Records for processing:
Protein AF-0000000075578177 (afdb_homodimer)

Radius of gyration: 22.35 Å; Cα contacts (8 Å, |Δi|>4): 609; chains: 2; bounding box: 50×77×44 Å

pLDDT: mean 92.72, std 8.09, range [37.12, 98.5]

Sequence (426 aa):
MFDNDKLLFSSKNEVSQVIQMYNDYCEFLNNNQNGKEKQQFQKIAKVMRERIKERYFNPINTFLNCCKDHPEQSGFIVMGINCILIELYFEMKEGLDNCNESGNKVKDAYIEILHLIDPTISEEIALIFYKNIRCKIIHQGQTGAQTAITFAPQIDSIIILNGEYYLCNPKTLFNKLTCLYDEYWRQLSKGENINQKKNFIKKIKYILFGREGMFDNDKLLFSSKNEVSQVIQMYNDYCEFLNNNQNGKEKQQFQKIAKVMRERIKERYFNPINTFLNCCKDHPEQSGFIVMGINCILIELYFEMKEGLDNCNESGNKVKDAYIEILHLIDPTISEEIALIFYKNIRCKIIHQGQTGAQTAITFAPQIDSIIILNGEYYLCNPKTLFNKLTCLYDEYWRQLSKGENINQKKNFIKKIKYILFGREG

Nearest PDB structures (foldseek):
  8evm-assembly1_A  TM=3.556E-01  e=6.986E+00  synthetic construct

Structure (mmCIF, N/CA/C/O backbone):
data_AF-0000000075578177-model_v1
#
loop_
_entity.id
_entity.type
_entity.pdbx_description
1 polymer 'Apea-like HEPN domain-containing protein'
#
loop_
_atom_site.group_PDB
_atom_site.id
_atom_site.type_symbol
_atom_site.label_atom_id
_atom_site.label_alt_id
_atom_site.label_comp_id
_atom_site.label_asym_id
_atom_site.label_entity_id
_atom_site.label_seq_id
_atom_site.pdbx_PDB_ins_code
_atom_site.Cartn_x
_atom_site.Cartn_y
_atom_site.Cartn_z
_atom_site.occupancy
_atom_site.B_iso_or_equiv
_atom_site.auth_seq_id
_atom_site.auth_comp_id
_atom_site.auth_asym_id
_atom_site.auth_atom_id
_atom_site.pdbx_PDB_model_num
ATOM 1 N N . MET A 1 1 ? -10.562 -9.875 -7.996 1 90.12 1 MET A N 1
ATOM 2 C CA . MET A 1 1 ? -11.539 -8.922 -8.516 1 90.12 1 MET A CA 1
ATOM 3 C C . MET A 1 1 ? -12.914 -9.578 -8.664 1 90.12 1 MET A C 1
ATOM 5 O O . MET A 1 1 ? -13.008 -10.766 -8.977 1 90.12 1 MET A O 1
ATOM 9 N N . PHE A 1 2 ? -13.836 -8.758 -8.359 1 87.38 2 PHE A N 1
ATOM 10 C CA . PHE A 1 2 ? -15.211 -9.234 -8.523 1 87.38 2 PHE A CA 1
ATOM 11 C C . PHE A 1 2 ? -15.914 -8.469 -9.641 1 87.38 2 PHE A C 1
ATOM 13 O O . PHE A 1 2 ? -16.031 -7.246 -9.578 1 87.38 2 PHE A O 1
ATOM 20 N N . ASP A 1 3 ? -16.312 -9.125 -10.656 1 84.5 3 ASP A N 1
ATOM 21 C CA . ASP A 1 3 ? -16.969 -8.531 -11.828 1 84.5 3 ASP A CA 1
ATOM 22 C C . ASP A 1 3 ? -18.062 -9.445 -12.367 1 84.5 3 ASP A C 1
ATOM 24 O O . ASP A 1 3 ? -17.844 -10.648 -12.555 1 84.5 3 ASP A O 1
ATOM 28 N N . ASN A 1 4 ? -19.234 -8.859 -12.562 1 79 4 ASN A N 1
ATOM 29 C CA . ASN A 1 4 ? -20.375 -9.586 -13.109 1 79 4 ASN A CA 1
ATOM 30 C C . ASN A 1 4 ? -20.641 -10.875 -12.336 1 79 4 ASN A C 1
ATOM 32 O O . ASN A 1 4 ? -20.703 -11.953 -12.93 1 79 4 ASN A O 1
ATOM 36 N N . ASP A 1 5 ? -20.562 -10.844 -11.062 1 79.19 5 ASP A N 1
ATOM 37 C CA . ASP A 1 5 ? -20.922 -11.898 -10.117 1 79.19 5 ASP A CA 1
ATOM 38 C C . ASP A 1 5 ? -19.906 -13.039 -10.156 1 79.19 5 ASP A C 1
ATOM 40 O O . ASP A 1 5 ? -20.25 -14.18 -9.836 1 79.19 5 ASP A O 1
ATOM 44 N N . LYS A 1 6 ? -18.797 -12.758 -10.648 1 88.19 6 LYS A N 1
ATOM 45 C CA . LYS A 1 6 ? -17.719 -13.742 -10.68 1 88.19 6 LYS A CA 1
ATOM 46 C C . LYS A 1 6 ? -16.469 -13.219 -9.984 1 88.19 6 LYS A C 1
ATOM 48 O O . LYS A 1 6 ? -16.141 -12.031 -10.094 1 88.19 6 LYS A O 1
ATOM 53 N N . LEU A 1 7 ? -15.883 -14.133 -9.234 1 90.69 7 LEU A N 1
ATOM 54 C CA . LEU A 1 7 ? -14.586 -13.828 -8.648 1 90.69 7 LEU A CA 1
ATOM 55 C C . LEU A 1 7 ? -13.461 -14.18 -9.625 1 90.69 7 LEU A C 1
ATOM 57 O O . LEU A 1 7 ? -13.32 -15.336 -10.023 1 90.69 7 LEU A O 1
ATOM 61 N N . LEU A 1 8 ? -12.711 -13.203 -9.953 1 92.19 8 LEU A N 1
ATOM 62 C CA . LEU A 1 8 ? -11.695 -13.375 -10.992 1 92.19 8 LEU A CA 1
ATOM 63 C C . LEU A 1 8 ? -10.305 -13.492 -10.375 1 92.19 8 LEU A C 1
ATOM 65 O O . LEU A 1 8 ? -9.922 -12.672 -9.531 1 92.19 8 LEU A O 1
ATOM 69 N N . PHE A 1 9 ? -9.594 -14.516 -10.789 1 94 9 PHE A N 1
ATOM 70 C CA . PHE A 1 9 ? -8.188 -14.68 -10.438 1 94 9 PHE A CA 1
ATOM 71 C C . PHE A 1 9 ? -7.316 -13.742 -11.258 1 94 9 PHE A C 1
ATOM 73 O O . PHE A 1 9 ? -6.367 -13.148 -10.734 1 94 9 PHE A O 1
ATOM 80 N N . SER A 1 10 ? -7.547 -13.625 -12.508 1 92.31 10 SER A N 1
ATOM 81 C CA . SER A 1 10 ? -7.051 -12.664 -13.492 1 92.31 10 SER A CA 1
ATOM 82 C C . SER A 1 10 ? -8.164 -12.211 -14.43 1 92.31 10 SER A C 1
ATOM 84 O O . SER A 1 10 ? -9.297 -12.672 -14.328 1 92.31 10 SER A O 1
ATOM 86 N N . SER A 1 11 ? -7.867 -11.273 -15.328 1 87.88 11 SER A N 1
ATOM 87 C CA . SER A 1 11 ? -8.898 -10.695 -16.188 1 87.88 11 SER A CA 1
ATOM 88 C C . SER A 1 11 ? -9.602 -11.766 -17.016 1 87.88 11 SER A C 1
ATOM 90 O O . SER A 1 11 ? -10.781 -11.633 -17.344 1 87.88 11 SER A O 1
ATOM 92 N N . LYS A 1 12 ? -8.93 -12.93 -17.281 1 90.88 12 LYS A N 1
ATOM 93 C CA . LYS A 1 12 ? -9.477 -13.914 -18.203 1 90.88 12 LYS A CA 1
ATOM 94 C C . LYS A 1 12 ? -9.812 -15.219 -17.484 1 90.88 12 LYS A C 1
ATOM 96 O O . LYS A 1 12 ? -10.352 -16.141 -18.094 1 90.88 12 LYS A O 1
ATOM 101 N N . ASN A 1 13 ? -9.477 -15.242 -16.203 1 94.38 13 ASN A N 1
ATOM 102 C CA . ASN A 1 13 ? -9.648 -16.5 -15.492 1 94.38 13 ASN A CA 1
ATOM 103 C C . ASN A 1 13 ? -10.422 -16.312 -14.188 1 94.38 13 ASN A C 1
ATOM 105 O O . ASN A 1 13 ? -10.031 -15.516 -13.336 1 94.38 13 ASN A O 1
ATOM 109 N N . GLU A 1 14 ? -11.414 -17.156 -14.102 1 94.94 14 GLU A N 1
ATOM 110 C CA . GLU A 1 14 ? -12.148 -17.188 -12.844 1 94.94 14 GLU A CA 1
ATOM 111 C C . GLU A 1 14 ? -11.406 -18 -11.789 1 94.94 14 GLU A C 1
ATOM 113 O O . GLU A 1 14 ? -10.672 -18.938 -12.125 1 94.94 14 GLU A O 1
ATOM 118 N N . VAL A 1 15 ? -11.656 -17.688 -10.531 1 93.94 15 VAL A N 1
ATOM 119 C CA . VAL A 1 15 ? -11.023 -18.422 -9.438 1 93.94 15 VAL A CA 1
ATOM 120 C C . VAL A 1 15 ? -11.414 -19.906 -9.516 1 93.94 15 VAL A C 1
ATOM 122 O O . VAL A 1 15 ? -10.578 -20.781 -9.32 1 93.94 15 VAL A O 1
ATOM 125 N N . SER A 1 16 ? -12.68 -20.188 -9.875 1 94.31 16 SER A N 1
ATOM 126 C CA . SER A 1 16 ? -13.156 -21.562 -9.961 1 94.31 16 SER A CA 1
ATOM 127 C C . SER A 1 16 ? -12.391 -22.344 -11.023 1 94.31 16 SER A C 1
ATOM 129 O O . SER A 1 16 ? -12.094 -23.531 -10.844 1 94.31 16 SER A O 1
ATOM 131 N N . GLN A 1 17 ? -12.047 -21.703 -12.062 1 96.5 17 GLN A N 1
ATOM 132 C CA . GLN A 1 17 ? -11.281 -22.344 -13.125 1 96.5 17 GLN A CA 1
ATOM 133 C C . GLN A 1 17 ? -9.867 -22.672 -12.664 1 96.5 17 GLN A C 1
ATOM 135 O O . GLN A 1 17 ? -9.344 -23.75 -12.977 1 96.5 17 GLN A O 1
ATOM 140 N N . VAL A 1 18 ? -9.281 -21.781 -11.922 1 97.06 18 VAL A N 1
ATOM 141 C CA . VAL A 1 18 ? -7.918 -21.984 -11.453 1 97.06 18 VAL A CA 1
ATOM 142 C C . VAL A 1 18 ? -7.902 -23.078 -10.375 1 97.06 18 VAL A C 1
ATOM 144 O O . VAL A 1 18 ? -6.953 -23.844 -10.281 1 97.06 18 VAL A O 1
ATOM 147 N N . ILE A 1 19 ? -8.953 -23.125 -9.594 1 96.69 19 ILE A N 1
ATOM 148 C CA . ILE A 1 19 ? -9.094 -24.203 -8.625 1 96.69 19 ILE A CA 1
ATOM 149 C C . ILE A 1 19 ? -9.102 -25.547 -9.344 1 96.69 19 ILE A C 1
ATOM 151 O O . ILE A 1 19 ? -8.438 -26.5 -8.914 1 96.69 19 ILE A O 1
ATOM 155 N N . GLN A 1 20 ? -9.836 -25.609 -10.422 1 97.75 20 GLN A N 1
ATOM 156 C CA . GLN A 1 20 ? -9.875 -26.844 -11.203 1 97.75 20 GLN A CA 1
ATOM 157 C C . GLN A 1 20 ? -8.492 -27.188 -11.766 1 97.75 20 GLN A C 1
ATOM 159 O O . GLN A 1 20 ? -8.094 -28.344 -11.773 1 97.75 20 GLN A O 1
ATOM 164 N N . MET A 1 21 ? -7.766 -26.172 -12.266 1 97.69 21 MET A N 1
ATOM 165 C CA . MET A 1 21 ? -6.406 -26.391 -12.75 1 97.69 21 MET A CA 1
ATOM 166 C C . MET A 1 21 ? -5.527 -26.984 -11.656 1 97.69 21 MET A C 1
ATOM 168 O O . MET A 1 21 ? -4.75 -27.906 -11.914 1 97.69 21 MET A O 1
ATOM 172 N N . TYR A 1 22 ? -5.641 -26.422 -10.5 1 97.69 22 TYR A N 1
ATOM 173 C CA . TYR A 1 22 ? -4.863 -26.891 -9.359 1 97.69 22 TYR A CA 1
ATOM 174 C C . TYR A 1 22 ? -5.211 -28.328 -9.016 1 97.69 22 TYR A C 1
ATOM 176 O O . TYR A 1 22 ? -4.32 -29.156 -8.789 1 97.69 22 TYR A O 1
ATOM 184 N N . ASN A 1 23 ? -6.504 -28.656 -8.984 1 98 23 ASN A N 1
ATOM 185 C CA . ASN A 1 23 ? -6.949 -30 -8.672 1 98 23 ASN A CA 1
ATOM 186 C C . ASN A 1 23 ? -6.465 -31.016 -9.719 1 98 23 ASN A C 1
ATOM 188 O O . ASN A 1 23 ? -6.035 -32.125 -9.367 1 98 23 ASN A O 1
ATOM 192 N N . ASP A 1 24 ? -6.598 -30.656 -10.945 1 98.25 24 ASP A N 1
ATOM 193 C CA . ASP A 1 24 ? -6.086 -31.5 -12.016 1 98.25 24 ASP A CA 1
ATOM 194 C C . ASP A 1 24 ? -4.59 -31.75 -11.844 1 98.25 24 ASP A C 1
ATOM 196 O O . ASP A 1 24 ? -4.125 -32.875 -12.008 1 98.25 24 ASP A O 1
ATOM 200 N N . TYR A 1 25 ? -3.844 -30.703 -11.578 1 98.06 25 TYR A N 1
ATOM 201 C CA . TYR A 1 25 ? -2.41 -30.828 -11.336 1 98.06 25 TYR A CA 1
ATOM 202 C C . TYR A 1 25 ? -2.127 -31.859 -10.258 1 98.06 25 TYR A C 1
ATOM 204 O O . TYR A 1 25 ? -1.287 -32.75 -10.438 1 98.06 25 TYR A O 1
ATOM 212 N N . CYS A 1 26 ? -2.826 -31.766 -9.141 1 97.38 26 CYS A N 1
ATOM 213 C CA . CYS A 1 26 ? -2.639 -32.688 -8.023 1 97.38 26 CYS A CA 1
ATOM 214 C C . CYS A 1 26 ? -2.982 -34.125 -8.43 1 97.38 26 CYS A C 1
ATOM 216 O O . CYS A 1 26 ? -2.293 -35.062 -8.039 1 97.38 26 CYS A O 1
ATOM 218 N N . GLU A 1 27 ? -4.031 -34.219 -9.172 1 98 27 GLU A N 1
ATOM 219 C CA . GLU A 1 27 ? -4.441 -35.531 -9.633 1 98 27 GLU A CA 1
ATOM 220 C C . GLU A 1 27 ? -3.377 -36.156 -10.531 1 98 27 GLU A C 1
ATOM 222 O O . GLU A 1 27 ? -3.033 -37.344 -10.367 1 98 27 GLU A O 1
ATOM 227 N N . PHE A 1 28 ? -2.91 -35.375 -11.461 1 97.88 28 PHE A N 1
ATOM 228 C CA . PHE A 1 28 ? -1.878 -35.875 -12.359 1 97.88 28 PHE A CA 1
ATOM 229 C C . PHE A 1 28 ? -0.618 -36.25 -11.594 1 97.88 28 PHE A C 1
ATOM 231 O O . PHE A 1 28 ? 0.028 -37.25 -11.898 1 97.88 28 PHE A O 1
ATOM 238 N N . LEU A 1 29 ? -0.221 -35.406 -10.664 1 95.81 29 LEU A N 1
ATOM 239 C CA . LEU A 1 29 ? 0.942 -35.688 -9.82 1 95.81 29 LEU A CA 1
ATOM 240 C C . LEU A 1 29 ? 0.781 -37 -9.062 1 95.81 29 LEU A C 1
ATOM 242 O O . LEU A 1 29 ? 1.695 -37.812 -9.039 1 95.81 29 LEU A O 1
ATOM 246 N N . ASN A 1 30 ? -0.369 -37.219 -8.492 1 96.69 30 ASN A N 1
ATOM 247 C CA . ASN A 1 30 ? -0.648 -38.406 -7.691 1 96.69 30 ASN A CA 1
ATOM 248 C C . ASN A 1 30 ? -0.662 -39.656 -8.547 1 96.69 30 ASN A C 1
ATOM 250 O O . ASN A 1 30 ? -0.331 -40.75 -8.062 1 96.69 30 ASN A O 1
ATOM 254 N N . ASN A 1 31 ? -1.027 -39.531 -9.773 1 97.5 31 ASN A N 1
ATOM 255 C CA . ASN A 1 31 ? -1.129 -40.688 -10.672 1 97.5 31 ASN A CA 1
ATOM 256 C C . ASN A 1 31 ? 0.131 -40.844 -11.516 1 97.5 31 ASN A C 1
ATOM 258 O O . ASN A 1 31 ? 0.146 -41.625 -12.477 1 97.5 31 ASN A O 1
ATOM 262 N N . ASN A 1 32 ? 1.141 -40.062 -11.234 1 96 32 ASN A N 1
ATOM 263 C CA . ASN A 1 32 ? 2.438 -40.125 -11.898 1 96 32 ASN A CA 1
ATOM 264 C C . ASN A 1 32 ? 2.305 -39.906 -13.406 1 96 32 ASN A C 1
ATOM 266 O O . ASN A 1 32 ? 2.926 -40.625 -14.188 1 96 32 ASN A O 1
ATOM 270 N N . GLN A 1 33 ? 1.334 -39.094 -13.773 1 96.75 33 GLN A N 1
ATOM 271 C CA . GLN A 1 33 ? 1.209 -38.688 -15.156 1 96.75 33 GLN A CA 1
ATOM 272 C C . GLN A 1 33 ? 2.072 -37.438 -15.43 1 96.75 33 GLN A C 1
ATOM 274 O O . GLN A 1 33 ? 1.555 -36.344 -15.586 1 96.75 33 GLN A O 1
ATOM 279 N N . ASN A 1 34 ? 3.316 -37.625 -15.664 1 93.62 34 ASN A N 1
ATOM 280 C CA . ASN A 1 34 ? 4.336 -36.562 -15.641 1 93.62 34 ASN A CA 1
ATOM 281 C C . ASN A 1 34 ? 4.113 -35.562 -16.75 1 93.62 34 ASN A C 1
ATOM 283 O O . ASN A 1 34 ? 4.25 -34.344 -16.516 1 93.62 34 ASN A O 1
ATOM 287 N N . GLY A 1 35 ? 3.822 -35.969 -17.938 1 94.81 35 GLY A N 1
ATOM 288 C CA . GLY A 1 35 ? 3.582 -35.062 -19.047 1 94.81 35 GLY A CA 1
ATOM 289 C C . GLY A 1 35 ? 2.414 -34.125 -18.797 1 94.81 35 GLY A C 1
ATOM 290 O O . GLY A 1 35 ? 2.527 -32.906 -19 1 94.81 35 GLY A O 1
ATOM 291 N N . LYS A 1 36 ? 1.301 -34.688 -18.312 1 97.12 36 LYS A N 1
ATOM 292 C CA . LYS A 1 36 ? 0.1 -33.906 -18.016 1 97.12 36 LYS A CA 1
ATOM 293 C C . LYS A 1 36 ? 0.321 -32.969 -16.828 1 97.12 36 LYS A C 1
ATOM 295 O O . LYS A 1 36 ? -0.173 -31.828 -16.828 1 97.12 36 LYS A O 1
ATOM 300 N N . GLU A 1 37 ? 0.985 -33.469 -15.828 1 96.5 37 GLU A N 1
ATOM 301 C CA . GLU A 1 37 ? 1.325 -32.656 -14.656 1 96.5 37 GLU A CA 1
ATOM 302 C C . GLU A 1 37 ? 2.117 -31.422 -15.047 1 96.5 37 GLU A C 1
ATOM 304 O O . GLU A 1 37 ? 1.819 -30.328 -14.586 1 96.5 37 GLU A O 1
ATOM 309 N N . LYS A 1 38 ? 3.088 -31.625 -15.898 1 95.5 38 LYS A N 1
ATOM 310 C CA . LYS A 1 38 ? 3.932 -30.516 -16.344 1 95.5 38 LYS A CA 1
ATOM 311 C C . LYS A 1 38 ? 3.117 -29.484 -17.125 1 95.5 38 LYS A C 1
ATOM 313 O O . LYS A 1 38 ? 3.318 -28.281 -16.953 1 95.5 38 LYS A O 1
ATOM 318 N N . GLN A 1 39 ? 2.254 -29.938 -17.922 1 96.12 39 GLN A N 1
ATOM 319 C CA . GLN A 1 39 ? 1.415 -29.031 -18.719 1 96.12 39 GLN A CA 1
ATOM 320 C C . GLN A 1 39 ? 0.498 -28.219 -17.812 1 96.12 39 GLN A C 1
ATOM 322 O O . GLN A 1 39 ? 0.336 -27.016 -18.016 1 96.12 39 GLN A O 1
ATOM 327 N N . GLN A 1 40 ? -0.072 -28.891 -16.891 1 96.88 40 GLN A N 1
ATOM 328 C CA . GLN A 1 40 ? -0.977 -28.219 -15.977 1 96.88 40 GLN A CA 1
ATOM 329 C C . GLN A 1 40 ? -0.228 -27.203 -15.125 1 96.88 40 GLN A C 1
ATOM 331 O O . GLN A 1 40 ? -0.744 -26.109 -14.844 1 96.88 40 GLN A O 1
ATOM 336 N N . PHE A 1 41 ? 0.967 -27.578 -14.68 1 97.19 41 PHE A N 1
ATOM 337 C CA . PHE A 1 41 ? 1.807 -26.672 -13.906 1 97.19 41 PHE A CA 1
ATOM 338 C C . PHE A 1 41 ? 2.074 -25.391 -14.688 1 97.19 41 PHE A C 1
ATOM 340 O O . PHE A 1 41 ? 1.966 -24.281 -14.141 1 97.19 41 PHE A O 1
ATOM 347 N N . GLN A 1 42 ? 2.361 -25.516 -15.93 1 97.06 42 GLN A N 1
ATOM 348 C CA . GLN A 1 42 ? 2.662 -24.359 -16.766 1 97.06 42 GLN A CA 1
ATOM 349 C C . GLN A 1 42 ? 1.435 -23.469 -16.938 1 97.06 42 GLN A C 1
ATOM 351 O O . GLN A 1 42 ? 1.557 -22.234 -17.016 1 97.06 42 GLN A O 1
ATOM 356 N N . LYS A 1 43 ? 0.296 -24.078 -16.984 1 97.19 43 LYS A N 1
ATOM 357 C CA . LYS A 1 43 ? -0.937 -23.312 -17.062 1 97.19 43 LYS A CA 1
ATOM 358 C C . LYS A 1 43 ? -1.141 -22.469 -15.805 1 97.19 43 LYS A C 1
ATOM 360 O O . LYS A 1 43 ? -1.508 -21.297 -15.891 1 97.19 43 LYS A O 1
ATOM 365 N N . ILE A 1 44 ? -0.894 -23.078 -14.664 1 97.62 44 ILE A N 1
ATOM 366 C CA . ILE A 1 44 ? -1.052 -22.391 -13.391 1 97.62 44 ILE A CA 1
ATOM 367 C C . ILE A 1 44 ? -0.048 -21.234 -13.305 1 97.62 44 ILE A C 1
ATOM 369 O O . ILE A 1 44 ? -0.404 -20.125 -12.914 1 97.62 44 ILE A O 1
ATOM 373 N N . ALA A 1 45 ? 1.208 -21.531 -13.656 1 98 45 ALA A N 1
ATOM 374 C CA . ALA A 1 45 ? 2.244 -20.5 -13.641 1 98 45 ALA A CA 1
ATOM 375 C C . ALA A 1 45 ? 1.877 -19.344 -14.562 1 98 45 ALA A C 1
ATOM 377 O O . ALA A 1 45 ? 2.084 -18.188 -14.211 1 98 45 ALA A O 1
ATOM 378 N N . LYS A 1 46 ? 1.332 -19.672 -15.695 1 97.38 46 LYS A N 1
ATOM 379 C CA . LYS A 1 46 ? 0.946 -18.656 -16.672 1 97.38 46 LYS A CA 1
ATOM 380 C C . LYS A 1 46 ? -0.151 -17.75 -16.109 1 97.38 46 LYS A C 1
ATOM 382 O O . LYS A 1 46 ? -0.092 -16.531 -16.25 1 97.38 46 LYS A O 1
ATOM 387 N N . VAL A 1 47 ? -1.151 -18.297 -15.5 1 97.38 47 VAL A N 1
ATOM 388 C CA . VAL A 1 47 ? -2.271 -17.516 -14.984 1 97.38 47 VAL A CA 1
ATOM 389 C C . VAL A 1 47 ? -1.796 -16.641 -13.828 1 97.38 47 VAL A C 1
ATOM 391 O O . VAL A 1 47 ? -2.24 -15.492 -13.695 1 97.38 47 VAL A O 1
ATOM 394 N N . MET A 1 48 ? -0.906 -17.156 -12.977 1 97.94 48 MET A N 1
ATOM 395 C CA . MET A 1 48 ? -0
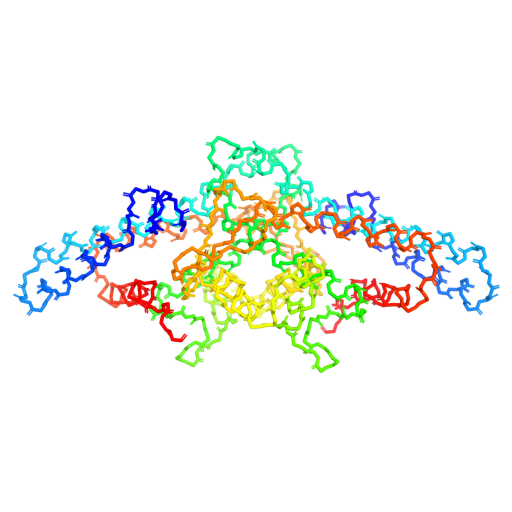.352 -16.344 -11.891 1 97.94 48 MET A CA 1
ATOM 396 C C . MET A 1 48 ? 0.484 -15.195 -12.445 1 97.94 48 MET A C 1
ATOM 398 O O . MET A 1 48 ? 0.409 -14.078 -11.938 1 97.94 48 MET A O 1
ATOM 402 N N . ARG A 1 49 ? 1.275 -15.508 -13.438 1 97.75 49 ARG A N 1
ATOM 403 C CA . ARG A 1 49 ? 2.066 -14.469 -14.078 1 97.75 49 ARG A CA 1
ATOM 404 C C . ARG A 1 49 ? 1.173 -13.367 -14.633 1 97.75 49 ARG A C 1
ATOM 406 O O . ARG A 1 49 ? 1.464 -12.18 -14.469 1 97.75 49 ARG A O 1
ATOM 413 N N . GLU A 1 50 ? 0.121 -13.734 -15.258 1 96.69 50 GLU A N 1
ATOM 414 C CA . GLU A 1 50 ? -0.843 -12.781 -15.805 1 96.69 50 GLU A CA 1
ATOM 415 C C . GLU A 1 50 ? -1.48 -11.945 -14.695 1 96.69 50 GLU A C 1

Task to complete: Go to the line in the material above that contains "ATOM 184 N N" and copy exactly from there through the line that contains "ATOM 222 O O", stopping after it.

Output for this task:
ATOM 184 N N . ASN A 1 23 ? -6.504 -28.656 -8.984 1 98 23 ASN A N 1
ATOM 185 C CA . ASN A 1 23 ? -6.949 -30 -8.672 1 98 23 ASN A CA 1
ATOM 186 C C . ASN A 1 23 ? -6.465 -31.016 -9.719 1 98 23 ASN A C 1
ATOM 188 O O . ASN A 1 23 ? -6.035 -32.125 -9.367 1 98 23 ASN A O 1
ATOM 192 N N . ASP A 1 24 ? -6.598 -30.656 -10.945 1 98.25 24 ASP A N 1
ATOM 193 C CA . ASP A 1 24 ? -6.086 -31.5 -12.016 1 98.25 24 ASP A CA 1
ATOM 194 C C . ASP A 1 24 ? -4.59 -31.75 -11.844 1 98.25 24 ASP A C 1
ATOM 196 O O . ASP A 1 24 ? -4.125 -32.875 -12.008 1 98.25 24 ASP A O 1
ATOM 200 N N . TYR A 1 25 ? -3.844 -30.703 -11.578 1 98.06 25 TYR A N 1
ATOM 201 C CA . TYR A 1 25 ? -2.41 -30.828 -11.336 1 98.06 25 TYR A CA 1
ATOM 202 C C . TYR A 1 25 ? -2.127 -31.859 -10.258 1 98.06 25 TYR A C 1
ATOM 204 O O . TYR A 1 25 ? -1.287 -32.75 -10.438 1 98.06 25 TYR A O 1
ATOM 212 N N . CYS A 1 26 ? -2.826 -31.766 -9.141 1 97.38 26 CYS A N 1
ATOM 213 C CA . CYS A 1 26 ? -2.639 -32.688 -8.023 1 97.38 26 CYS A CA 1
ATOM 214 C C . CYS A 1 26 ? -2.982 -34.125 -8.43 1 97.38 26 CYS A C 1
ATOM 216 O O . CYS A 1 26 ? -2.293 -35.062 -8.039 1 97.38 26 CYS A O 1
ATOM 218 N N . GLU A 1 27 ? -4.031 -34.219 -9.172 1 98 27 GLU A N 1
ATOM 219 C CA . GLU A 1 27 ? -4.441 -35.531 -9.633 1 98 27 GLU A CA 1
ATOM 220 C C . GLU A 1 27 ? -3.377 -36.156 -10.531 1 98 27 GLU A C 1
ATOM 222 O O . GLU A 1 27 ? -3.033 -37.344 -10.367 1 98 27 GLU A O 1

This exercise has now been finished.